Dos casas, distintas reglas: ¿cómo afecta a los niños?
En esta edición de nuestro Consultorio Legal hablamos de qué pasa cuando, tras una separación, las diferencias en la forma de criar terminan afectando la salud, el desarrollo o el bienestar de un hijo. ¿Dónde termina una forma distinta de criar y comienza una posible vulneración de derechos?

Paulina es psicóloga.
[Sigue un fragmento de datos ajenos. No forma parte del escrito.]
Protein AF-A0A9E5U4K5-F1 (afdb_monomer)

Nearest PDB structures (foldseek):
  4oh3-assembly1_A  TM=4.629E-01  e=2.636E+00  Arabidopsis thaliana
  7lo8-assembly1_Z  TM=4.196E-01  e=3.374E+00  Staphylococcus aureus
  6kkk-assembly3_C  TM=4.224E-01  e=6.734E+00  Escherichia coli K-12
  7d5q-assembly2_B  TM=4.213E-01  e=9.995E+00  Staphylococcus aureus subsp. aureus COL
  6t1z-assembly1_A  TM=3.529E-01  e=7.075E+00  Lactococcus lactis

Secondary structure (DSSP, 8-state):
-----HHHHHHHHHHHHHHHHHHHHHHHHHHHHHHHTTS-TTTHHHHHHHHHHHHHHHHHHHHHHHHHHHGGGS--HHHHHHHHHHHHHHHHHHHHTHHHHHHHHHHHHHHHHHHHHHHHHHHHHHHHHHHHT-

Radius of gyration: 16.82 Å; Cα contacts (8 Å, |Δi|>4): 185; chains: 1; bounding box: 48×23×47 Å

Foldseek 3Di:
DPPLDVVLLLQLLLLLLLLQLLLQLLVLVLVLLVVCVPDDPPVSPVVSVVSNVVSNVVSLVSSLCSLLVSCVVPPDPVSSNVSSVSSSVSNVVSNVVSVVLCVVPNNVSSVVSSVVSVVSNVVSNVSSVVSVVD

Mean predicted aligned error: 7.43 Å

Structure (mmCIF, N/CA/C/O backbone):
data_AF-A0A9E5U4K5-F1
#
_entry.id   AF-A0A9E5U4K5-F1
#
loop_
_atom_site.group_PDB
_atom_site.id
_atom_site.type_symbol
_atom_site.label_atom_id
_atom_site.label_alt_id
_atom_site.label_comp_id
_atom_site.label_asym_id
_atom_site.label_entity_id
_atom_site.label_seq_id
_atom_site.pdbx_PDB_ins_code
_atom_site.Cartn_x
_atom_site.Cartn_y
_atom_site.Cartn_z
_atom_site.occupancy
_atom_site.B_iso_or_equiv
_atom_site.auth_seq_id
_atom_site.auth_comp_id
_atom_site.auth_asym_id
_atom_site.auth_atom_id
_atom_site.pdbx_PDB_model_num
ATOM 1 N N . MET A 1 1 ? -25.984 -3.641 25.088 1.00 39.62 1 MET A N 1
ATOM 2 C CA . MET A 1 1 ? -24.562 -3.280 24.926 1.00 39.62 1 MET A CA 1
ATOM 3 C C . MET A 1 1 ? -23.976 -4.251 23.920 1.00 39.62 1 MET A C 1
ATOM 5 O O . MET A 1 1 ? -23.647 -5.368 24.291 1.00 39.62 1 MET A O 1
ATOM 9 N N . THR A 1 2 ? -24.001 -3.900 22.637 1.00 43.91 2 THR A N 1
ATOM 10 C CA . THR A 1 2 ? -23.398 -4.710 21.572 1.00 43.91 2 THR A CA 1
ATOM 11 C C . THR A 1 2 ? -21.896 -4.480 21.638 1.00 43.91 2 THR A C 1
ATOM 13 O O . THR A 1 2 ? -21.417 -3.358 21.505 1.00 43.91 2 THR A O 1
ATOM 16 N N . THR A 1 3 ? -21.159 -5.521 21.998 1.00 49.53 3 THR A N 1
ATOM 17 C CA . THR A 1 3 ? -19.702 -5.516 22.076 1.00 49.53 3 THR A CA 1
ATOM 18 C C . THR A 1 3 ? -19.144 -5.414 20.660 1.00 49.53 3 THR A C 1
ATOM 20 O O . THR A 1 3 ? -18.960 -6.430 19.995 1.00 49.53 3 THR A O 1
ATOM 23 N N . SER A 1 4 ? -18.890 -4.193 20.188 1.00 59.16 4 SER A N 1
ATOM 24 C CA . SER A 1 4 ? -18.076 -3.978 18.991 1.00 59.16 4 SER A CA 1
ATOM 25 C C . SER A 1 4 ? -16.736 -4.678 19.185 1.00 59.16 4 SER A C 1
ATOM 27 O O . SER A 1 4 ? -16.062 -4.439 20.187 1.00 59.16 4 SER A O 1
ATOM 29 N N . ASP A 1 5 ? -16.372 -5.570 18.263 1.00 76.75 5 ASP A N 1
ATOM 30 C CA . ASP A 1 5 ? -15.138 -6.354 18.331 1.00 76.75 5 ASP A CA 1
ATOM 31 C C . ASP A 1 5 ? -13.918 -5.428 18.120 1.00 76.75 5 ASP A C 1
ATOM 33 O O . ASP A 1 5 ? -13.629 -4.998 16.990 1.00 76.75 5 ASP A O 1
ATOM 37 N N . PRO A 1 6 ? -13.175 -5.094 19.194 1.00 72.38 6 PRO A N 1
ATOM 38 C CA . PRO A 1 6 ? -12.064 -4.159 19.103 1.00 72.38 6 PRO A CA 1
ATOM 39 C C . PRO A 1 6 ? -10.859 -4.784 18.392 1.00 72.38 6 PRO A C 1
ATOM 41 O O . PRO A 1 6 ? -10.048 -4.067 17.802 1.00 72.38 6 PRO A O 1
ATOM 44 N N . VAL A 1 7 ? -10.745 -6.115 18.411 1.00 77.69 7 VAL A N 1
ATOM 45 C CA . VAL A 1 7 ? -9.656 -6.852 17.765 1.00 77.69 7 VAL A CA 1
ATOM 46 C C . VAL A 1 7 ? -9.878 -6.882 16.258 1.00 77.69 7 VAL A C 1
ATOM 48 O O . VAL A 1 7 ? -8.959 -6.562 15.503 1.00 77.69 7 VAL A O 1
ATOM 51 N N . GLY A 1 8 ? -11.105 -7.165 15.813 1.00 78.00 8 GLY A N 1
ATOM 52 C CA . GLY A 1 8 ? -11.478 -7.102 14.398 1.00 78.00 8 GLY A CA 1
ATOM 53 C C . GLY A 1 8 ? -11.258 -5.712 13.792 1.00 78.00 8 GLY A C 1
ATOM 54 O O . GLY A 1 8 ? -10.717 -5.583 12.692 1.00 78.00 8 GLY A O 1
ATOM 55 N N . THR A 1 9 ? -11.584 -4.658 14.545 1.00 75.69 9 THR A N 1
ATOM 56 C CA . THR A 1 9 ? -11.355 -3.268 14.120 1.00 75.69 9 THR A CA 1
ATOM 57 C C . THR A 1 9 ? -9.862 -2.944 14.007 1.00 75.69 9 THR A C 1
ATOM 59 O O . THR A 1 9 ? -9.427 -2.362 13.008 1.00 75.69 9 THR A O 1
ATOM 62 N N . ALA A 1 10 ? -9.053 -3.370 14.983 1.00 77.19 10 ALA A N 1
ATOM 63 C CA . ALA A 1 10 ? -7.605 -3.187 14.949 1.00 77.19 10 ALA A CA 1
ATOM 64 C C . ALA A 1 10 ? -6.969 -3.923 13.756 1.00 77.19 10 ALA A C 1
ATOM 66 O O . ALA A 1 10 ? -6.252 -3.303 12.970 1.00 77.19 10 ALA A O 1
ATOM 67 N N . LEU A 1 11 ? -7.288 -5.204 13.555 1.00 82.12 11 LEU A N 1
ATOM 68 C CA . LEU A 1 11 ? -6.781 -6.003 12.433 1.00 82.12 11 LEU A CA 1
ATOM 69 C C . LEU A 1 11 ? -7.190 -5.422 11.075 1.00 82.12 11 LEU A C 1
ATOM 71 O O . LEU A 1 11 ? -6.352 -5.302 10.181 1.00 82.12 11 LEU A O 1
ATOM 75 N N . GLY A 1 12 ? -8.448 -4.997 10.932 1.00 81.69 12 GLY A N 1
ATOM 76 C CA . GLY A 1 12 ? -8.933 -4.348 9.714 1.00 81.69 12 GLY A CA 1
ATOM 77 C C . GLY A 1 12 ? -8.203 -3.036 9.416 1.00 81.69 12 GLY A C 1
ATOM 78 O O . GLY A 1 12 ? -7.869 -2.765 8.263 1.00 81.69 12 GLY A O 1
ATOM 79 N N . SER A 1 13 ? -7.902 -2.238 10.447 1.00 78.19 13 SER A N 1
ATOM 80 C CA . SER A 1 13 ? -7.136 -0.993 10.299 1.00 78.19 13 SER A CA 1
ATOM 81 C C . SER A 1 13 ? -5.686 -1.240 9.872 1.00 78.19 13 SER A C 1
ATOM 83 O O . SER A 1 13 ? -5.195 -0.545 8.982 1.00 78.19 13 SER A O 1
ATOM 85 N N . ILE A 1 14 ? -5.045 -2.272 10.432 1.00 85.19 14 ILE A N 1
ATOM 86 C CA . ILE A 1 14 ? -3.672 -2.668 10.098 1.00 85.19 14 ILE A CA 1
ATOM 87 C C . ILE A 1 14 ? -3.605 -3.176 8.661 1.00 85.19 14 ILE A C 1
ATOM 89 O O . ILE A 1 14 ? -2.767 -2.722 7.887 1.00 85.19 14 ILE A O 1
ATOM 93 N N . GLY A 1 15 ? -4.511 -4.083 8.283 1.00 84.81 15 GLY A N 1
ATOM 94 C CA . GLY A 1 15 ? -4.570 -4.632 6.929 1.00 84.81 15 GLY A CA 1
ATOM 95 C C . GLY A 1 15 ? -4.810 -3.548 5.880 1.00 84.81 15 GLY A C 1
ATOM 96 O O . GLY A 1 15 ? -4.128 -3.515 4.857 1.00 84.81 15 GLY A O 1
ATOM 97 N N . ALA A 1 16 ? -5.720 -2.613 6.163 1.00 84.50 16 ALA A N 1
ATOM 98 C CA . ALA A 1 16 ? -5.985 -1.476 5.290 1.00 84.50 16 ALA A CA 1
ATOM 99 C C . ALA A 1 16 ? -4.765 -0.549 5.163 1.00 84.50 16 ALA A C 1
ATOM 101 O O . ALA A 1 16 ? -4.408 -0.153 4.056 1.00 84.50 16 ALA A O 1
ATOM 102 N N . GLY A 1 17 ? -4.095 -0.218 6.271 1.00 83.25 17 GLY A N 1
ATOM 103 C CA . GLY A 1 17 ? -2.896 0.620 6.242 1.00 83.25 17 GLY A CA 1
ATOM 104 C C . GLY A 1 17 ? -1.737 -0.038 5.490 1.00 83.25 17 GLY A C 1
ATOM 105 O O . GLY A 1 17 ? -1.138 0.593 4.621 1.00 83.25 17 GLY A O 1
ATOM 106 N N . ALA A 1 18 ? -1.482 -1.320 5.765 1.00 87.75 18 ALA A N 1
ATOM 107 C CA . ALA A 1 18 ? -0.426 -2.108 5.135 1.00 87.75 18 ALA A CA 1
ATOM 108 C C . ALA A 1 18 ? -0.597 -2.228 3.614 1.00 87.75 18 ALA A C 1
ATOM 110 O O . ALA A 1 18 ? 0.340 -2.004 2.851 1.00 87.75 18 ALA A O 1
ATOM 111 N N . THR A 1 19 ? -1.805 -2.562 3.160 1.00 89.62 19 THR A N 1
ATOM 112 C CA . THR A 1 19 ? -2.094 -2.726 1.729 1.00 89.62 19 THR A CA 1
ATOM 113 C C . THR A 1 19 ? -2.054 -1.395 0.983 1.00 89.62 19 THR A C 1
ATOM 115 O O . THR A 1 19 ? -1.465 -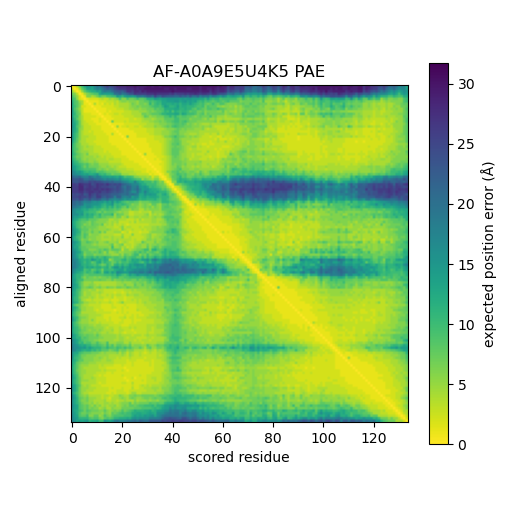1.325 -0.091 1.00 89.62 19 THR A O 1
ATOM 118 N N . THR A 1 20 ? -2.589 -0.315 1.564 1.00 86.62 20 THR A N 1
ATOM 119 C CA . THR A 1 20 ? -2.569 1.017 0.932 1.00 86.62 20 THR A CA 1
ATOM 120 C C . THR A 1 20 ? -1.143 1.548 0.780 1.00 86.62 20 THR A C 1
ATOM 122 O O . THR A 1 20 ? -0.780 2.033 -0.291 1.00 86.62 20 THR A O 1
ATOM 125 N N . GLY A 1 21 ? -0.307 1.418 1.816 1.00 84.81 21 GLY A N 1
ATOM 126 C CA . GLY A 1 21 ? 1.104 1.791 1.727 1.00 84.81 21 GLY A CA 1
ATOM 127 C C . GLY A 1 21 ? 1.851 0.959 0.683 1.00 84.81 21 GLY A C 1
ATOM 128 O O . GLY A 1 21 ? 2.592 1.507 -0.131 1.00 84.81 21 GLY A O 1
ATOM 129 N N . ALA A 1 22 ? 1.602 -0.353 0.637 1.00 88.06 22 ALA A N 1
ATOM 130 C CA . ALA A 1 22 ? 2.236 -1.250 -0.326 1.00 88.06 22 ALA A CA 1
ATOM 131 C C . ALA A 1 22 ? 1.852 -0.946 -1.783 1.00 88.06 22 ALA A C 1
ATOM 133 O O . ALA A 1 22 ? 2.702 -1.055 -2.669 1.00 88.06 22 ALA A O 1
ATOM 134 N N . VAL A 1 23 ? 0.606 -0.528 -2.041 1.00 91.31 23 VAL A N 1
ATOM 135 C CA . VAL A 1 23 ? 0.165 -0.045 -3.362 1.00 91.31 23 VAL A CA 1
ATOM 136 C C . VAL A 1 23 ? 1.012 1.149 -3.802 1.00 91.31 23 VAL A C 1
ATOM 138 O O . VAL A 1 23 ? 1.506 1.153 -4.927 1.00 91.31 23 VAL A O 1
ATOM 141 N N . VAL A 1 24 ? 1.230 2.132 -2.920 1.00 90.12 24 VAL A N 1
ATOM 142 C CA . VAL A 1 24 ? 2.030 3.332 -3.230 1.00 90.12 24 VAL A CA 1
ATOM 143 C C . VAL A 1 24 ? 3.474 2.961 -3.571 1.00 90.12 24 VAL A C 1
ATOM 145 O O . VAL A 1 24 ? 3.997 3.421 -4.586 1.00 90.12 24 VAL A O 1
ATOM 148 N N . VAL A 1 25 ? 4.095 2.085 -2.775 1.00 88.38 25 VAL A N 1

Hace un tiempo llegó a consultarnos por uno de sus pacientes: un niño de 11 años derivado por su colegio a un especialista y, después, a terapia con ella. Tenía un diagnóstico que exigía rutinas, anticipación, límites consistentes y una estructura compartida entre la casa y el colegio. Tras casi un año de trabajo, el niño se había estabilizado. Volvió a relacionarse mejor con sus compañeros, disminuyeron sus dificultades escolares, la angustia empezó a ceder. Entonces sus padres se separaron.
La separación lo afectó, como afecta a muchos niños y niñas. Pero acá se sumó algo específico: cuando estaba con su padre, la estructura que había permitido sus avances desaparecía, porque las rutinas cambiaban, las indicaciones no se cumplían y la continuidad terapéutica se interrumpía. Cada vez que volvía de la casa de su papá, el niño se desregulaba, reaparecían los conflictos en el colegio y con sus pares y crecía la angustia.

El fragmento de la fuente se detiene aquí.